Тут надо вернуться к началу года, когда наш отдел считался если не гордостью, то украшением газеты. Рецензии, очерки о деятелях искусства, проблемные статьи по культуре постоянно висели на доске «Лучшие материалы». Потоцкая была слегка, в меру своей природной скромности, избалована пиететом, с которым к ней относились известные в городе люди и, кстати, сам главный редактор. Я недавно появилась в отделе, вела себя сдержанно, ко всем и ко всему приглядывалась и, перефразируя батюшку Петруши Гринева, от службы не отказывалась, но на дружбу не напрашивалась.

И вот еще тогда с настойчивой регулярностью захаживал к Регине Павловне директор областного телевещания Михаил Семенович Школьник. Он, конечно, уже начисто забыл, что год назад я работала у него в штате, что уволилась по собственному желанию и он даже уговаривал меня не спешить. Кивал мне небрежно и с пустым взглядом, как низшему чину, а то и вообще не замечал.

Школьник был на новосибирском небосклоне фигурой заметной, но одновременно — неинтересной.
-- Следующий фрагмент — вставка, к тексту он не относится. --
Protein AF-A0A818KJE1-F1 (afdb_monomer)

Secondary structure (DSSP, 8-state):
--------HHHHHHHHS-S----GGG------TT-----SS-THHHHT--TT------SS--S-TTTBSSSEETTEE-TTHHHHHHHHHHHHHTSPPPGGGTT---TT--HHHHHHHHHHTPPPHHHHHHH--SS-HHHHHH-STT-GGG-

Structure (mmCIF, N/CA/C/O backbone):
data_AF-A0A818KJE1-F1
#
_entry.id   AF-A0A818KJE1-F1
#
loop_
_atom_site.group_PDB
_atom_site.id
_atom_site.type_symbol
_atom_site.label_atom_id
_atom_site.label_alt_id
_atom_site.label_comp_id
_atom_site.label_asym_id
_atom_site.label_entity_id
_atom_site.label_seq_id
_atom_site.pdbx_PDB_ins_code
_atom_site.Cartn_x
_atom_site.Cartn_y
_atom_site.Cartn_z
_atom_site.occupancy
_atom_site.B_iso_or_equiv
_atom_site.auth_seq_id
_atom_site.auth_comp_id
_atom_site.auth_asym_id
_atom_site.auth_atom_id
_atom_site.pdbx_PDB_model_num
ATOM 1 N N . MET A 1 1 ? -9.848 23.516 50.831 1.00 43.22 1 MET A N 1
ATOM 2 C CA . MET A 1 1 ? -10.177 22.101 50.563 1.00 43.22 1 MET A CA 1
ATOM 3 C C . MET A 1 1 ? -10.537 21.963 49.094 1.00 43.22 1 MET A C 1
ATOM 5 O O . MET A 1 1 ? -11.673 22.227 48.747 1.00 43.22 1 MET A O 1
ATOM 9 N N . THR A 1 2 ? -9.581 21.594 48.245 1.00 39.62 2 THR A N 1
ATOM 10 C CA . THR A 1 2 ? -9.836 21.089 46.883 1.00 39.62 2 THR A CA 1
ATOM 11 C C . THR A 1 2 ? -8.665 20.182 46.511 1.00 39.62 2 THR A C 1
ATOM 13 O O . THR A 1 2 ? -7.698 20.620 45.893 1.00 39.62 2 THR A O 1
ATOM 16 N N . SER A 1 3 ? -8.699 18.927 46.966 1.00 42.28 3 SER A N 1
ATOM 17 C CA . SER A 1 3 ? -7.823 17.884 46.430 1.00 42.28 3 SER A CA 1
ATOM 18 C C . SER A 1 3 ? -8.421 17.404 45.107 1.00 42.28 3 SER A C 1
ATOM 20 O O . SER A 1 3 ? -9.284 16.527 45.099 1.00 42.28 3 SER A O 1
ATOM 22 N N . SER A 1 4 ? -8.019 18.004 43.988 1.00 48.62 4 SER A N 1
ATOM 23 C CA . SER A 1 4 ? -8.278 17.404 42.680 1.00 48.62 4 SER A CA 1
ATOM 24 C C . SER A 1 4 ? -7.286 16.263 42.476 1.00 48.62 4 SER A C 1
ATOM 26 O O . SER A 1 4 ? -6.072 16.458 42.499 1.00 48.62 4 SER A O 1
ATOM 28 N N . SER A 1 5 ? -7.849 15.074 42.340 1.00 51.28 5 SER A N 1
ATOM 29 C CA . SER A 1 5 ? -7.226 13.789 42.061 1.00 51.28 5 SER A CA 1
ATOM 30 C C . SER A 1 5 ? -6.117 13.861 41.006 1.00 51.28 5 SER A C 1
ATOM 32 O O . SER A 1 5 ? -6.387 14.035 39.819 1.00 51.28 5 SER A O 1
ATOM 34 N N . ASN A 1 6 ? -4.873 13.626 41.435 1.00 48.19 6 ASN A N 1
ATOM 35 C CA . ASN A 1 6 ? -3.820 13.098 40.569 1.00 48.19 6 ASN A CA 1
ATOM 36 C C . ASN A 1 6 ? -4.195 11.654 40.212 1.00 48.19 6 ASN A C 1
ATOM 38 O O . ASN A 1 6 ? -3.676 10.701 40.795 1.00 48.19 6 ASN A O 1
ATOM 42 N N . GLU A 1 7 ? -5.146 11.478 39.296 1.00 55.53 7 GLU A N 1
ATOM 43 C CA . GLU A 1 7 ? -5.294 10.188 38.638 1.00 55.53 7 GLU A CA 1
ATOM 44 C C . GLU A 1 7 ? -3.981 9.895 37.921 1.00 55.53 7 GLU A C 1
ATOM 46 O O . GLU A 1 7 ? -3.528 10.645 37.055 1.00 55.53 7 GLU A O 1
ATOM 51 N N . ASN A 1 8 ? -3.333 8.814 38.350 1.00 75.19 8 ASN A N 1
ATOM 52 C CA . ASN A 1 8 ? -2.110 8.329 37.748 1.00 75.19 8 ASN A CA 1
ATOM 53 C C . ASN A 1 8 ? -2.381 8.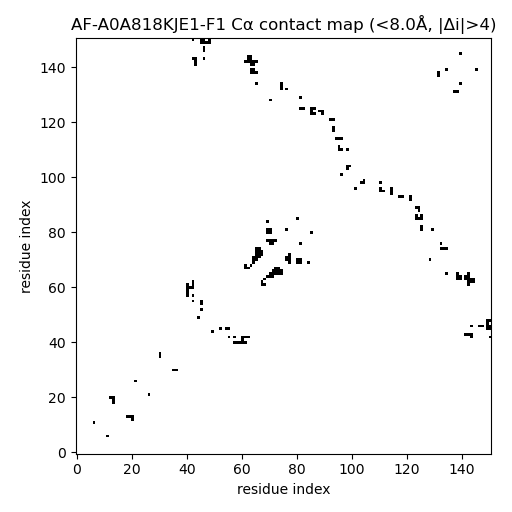112 36.254 1.00 75.19 8 ASN A C 1
ATOM 55 O O . ASN A 1 8 ? -3.209 7.278 35.889 1.00 75.19 8 ASN A O 1
ATOM 59 N N . ILE A 1 9 ? -1.696 8.868 35.397 1.00 67.81 9 ILE A N 1
ATOM 60 C CA . ILE A 1 9 ? -1.878 8.827 33.942 1.00 67.81 9 ILE A CA 1
ATOM 61 C C . ILE A 1 9 ? -1.767 7.402 33.380 1.00 67.81 9 ILE A C 1
ATOM 63 O O . ILE A 1 9 ? -2.457 7.056 32.427 1.00 67.81 9 ILE A O 1
ATOM 67 N N . HIS A 1 10 ? -0.984 6.536 34.031 1.00 56.94 10 HIS A N 1
ATOM 68 C CA . HIS A 1 10 ? -0.885 5.119 33.689 1.00 56.94 10 HIS A CA 1
ATOM 69 C C . HIS A 1 10 ? -2.177 4.341 33.956 1.00 56.94 10 HIS A C 1
ATOM 71 O O . HIS A 1 10 ? -2.530 3.458 33.179 1.00 56.94 10 HIS A O 1
ATOM 77 N N . GLN A 1 11 ? -2.894 4.674 35.029 1.00 66.88 11 GLN A N 1
ATOM 78 C CA . GLN A 1 11 ? -4.191 4.088 35.357 1.00 66.88 11 GLN A CA 1
ATOM 79 C C . GLN A 1 11 ? -5.247 4.517 34.333 1.00 66.88 11 GLN A C 1
ATOM 81 O O . GLN A 1 11 ? -6.014 3.686 33.860 1.00 66.88 11 GLN A O 1
ATOM 86 N N . LYS A 1 12 ? -5.233 5.797 33.937 1.00 71.62 12 LYS A N 1
ATOM 87 C CA . LYS A 1 12 ? -6.132 6.330 32.908 1.00 71.62 12 LYS A CA 1
ATOM 88 C C . LYS A 1 12 ? -5.911 5.643 31.558 1.00 71.62 12 LYS A C 1
ATOM 90 O O . LYS A 1 12 ? -6.864 5.138 30.980 1.00 71.62 12 LYS A O 1
ATOM 95 N N . ILE A 1 13 ? -4.655 5.536 31.118 1.00 59.25 13 ILE A N 1
ATOM 96 C CA . ILE A 1 13 ? -4.291 4.861 29.862 1.00 59.25 13 ILE A CA 1
ATOM 97 C C . ILE A 1 13 ? -4.700 3.382 29.885 1.00 59.25 13 ILE A C 1
ATOM 99 O O . ILE A 1 13 ? -5.241 2.899 28.901 1.00 59.25 13 ILE A O 1
ATOM 103 N N . ARG A 1 14 ? -4.499 2.662 30.999 1.00 57.91 14 ARG A N 1
ATOM 104 C CA . ARG A 1 14 ? -4.929 1.255 31.127 1.00 57.91 14 ARG A CA 1
ATOM 105 C C . ARG A 1 14 ? -6.446 1.074 31.116 1.00 57.91 14 ARG A C 1
ATOM 107 O O . ARG A 1 14 ? -6.930 0.061 30.626 1.00 57.91 14 ARG A O 1
ATOM 114 N N . ASN A 1 15 ? -7.188 2.028 31.671 1.00 70.44 15 ASN A N 1
ATOM 115 C CA . ASN A 1 15 ? -8.649 1.994 31.649 1.00 70.44 15 ASN A CA 1
ATOM 116 C C . ASN A 1 15 ? -9.202 2.316 30.250 1.00 70.44 15 ASN A C 1
ATOM 118 O O . ASN A 1 15 ? -10.238 1.784 29.868 1.00 70.44 15 ASN A O 1
ATOM 122 N N . GLU A 1 16 ? -8.515 3.182 29.501 1.00 68.81 16 GLU A N 1
ATOM 123 C CA . GLU A 1 16 ? -8.889 3.607 28.146 1.00 68.81 16 GLU A CA 1
ATOM 124 C C . GLU A 1 16 ? -8.455 2.593 27.072 1.00 68.81 16 GLU A C 1
ATOM 126 O O . GLU A 1 16 ? -9.159 2.386 26.087 1.00 68.81 16 GLU A O 1
ATOM 131 N N . PHE A 1 17 ? -7.338 1.897 27.301 1.00 55.28 17 PHE A N 1
ATOM 132 C CA . PHE A 1 17 ? -6.787 0.868 26.425 1.00 55.28 17 PHE A CA 1
ATOM 133 C C . PHE A 1 17 ? -6.539 -0.414 27.240 1.00 55.28 17 PHE A C 1
ATOM 135 O O . PHE A 1 17 ? -5.494 -0.533 27.880 1.00 55.28 17 PHE A O 1
ATOM 142 N N . PRO A 1 18 ? -7.460 -1.398 27.215 1.00 51.88 18 PRO A N 1
ATOM 143 C CA . PRO A 1 18 ? -7.420 -2.595 28.071 1.00 51.88 18 PRO A CA 1
ATOM 144 C C . PRO A 1 18 ? -6.305 -3.602 27.720 1.00 51.88 18 PRO A C 1
ATOM 146 O O . PRO A 1 18 ? -6.275 -4.712 28.251 1.00 51.88 18 PRO A O 1
ATOM 149 N N . TYR A 1 19 ? -5.388 -3.230 26.828 1.00 58.66 19 TYR A N 1
ATOM 150 C CA . TYR A 1 19 ? -4.246 -4.032 26.399 1.00 58.66 19 TYR A CA 1
ATOM 151 C C . TYR A 1 19 ? -2.971 -3.596 27.135 1.00 58.66 19 TYR A C 1
ATOM 153 O O . TYR A 1 19 ? -2.902 -2.510 27.709 1.00 58.66 19 TYR A O 1
ATOM 161 N N . ASP A 1 20 ? -1.939 -4.442 27.135 1.00 54.41 20 ASP A N 1
ATOM 162 C CA . ASP A 1 20 ? -0.669 -4.159 27.815 1.00 54.41 20 ASP A CA 1
ATOM 163 C C . ASP A 1 20 ? 0.098 -3.027 27.098 1.00 54.41 20 ASP A C 1
ATOM 165 O O . ASP A 1 20 ? 0.905 -3.258 26.197 1.00 54.41 20 ASP A O 1
ATOM 169 N N . VAL A 1 21 ? -0.195 -1.774 27.462 1.00 49.31 21 VAL A N 1
ATOM 170 C CA . VAL A 1 21 ? 0.470 -0.584 26.915 1.00 49.31 21 VAL A CA 1
ATOM 171 C C . VAL A 1 21 ? 1.889 -0.493 27.480 1.00 49.31 21 VAL A C 1
ATOM 173 O O . VAL A 1 21 ? 2.105 -0.029 28.602 1.00 49.31 21 VAL A O 1
ATOM 176 N N . LYS A 1 22 ? 2.875 -0.918 26.686 1.00 51.34 22 LYS A N 1
ATOM 177 C CA . LYS A 1 22 ? 4.305 -0.729 26.973 1.00 51.34 22 LYS A CA 1
ATOM 178 C C . LYS A 1 22 ? 4.791 0.577 26.358 1.00 51.34 22 LYS A C 1
ATOM 180 O O . LYS A 1 22 ? 4.390 0.928 25.248 1.00 51.34 22 LYS A O 1
ATOM 185 N N . LYS A 1 23 ? 5.673 1.309 27.049 1.00 47.94 23 LYS A N 1
ATOM 186 C CA . LYS A 1 23 ? 6.351 2.448 26.414 1.00 47.94 23 LYS A CA 1
ATOM 187 C C . LYS A 1 23 ? 7.199 1.922 25.263 1.00 47.94 23 LYS A C 1
ATOM 189 O O . LYS A 1 23 ? 7.818 0.871 25.390 1.00 47.94 23 LYS A O 1
ATOM 194 N N . LEU A 1 24 ? 7.285 2.682 24.174 1.00 45.44 24 LEU A N 1
ATOM 195 C CA . LEU A 1 24 ? 8.110 2.313 23.021 1.00 45.44 24 LEU A CA 1
ATOM 196 C C . LEU A 1 24 ? 9.582 2.077 23.408 1.00 45.44 24 LEU A C 1
ATOM 198 O O . LEU A 1 24 ? 10.223 1.192 22.858 1.00 45.44 24 LEU A O 1
ATOM 202 N N . THR A 1 25 ? 10.091 2.813 24.402 1.00 45.78 25 THR A N 1
ATOM 203 C CA . THR A 1 25 ? 11.439 2.626 24.972 1.00 45.78 25 THR A CA 1
ATOM 204 C C . THR A 1 25 ? 11.639 1.276 25.653 1.00 45.78 25 THR A C 1
ATOM 206 O O . THR A 1 25 ? 12.770 0.819 25.774 1.00 45.78 25 THR A O 1
ATOM 209 N N . ASP A 1 26 ? 10.550 0.652 26.095 1.00 39.84 26 ASP A N 1
ATOM 210 C CA . ASP A 1 26 ? 10.545 -0.605 26.842 1.00 39.84 26 ASP A CA 1
ATOM 211 C C . ASP A 1 26 ? 10.243 -1.798 25.912 1.00 39.84 26 ASP A C 1
ATOM 213 O O . ASP A 1 26 ? 10.208 -2.951 26.347 1.00 39.84 26 ASP A O 1
ATOM 217 N N . ILE A 1 27 ? 10.025 -1.530 24.618 1.00 46.25 27 ILE A N 1
ATOM 218 C CA . ILE A 1 27 ? 9.879 -2.538 23.571 1.00 46.25 27 ILE A CA 1
ATOM 219 C C . ILE A 1 27 ? 11.259 -2.771 22.951 1.00 46.25 27 ILE A C 1
ATOM 221 O O . ILE A 1 27 ? 11.662 -2.125 21.986 1.00 46.25 27 ILE A O 1
ATOM 225 N N . SER A 1 28 ? 11.988 -3.740 23.497 1.00 41.00 28 SER A N 1
ATOM 226 C CA . SER A 1 28 ? 13.120 -4.342 22.793 1.00 41.00 28 SER A CA 1
ATOM 227 C C . SER A 1 28 ? 12.564 -5.282 21.731 1.00 41.00 28 SER A C 1
ATOM 229 O O . SER A 1 28 ? 11.998 -6.315 22.076 1.00 41.00 28 SER A O 1
ATOM 231 N N . ILE A 1 29 ? 12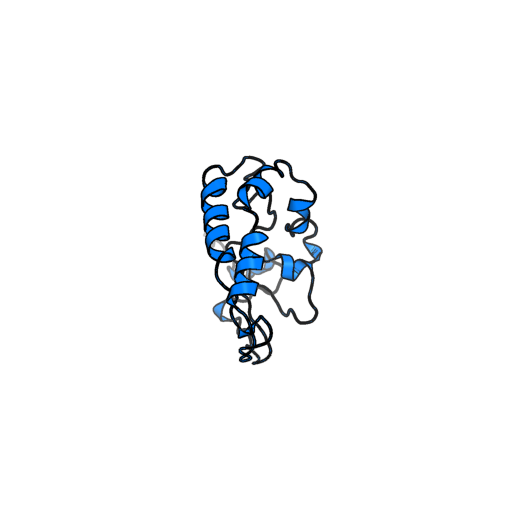.704 -4.939 20.448 1.00 49.56 29 ILE A N 1
ATOM 232 C CA . ILE A 1 29 ? 12.441 -5.881 19.354 1.00 49.56 29 ILE A CA 1
ATOM 233 C C . ILE A 1 29 ? 13.662 -6.808 19.286 1.00 49.56 29 ILE A C 1
ATOM 235 O O . ILE A 1 29 ? 14.734 -6.343 18.889 1.00 49.56 29 ILE A O 1
ATOM 239 N N . PRO A 1 30 ? 13.564 -8.090 19.689 1.00 40.25 30 PRO A N 1
ATOM 240 C CA . PRO A 1 30 ? 14.660 -9.022 19.495 1.00 40.25 30 PRO A CA 1
ATOM 241 C C . PRO A 1 30 ? 14.809 -9.244 17.992 1.00 40.25 30 PRO A C 1
ATOM 243 O O . PRO A 1 30 ? 14.029 -9.958 17.366 1.00 40.25 30 PRO A O 1
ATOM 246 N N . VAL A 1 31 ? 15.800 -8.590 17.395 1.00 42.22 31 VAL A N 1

Такой типичный номенклатурный руководитель по идеологической линии, хороший организатор и хозяйственник. Пятидесятилетний, вальяжный, с четко обозначенной лысиной, в слегка нарушающих принятый номенклатурой стиль чешских костюмах, гедеэровских галстуках и югославских светлых туфлях, громогласный, в меру бесцеремонный, он возглавил около трех лет тому назад новенькое, с иголочки, абсолютно никому не известное дело — телевидение — и довольно успешно вел его по взбаламученному морю капризной хрущевской погоды.

Я на минуточку озаботила свою голову вопросом: для чего он ходит к Потоцкой? Автором Школьник быть не мог — такие приказывают, организуют, говорят, но не пишут. Приятельство, не говоря уже о дружбе, я с ходу отмела — чересчур полярные люди. А впрочем, к чему мне чужие проблемы? Мне своих хватало.

Но прошло время. Мы прониклись с Региной Павловной (так мне, во всяком случае, казалось) взаимной симпатией, и однажды, наливая мне кофе из своей — чудо техники и дизайна — никелированной кофеварки (мы вернулись с просмотра какого-то спектакля), она спросила:

— Знаете, чего ко мне Школьник ходит?

И на мое отрицательное молчание — рот был набит булкой — она, откусывая ровными зубами крохотные кусочки от своей сдобы, прошептала: «Сватает». Я испуганно поперхнулась.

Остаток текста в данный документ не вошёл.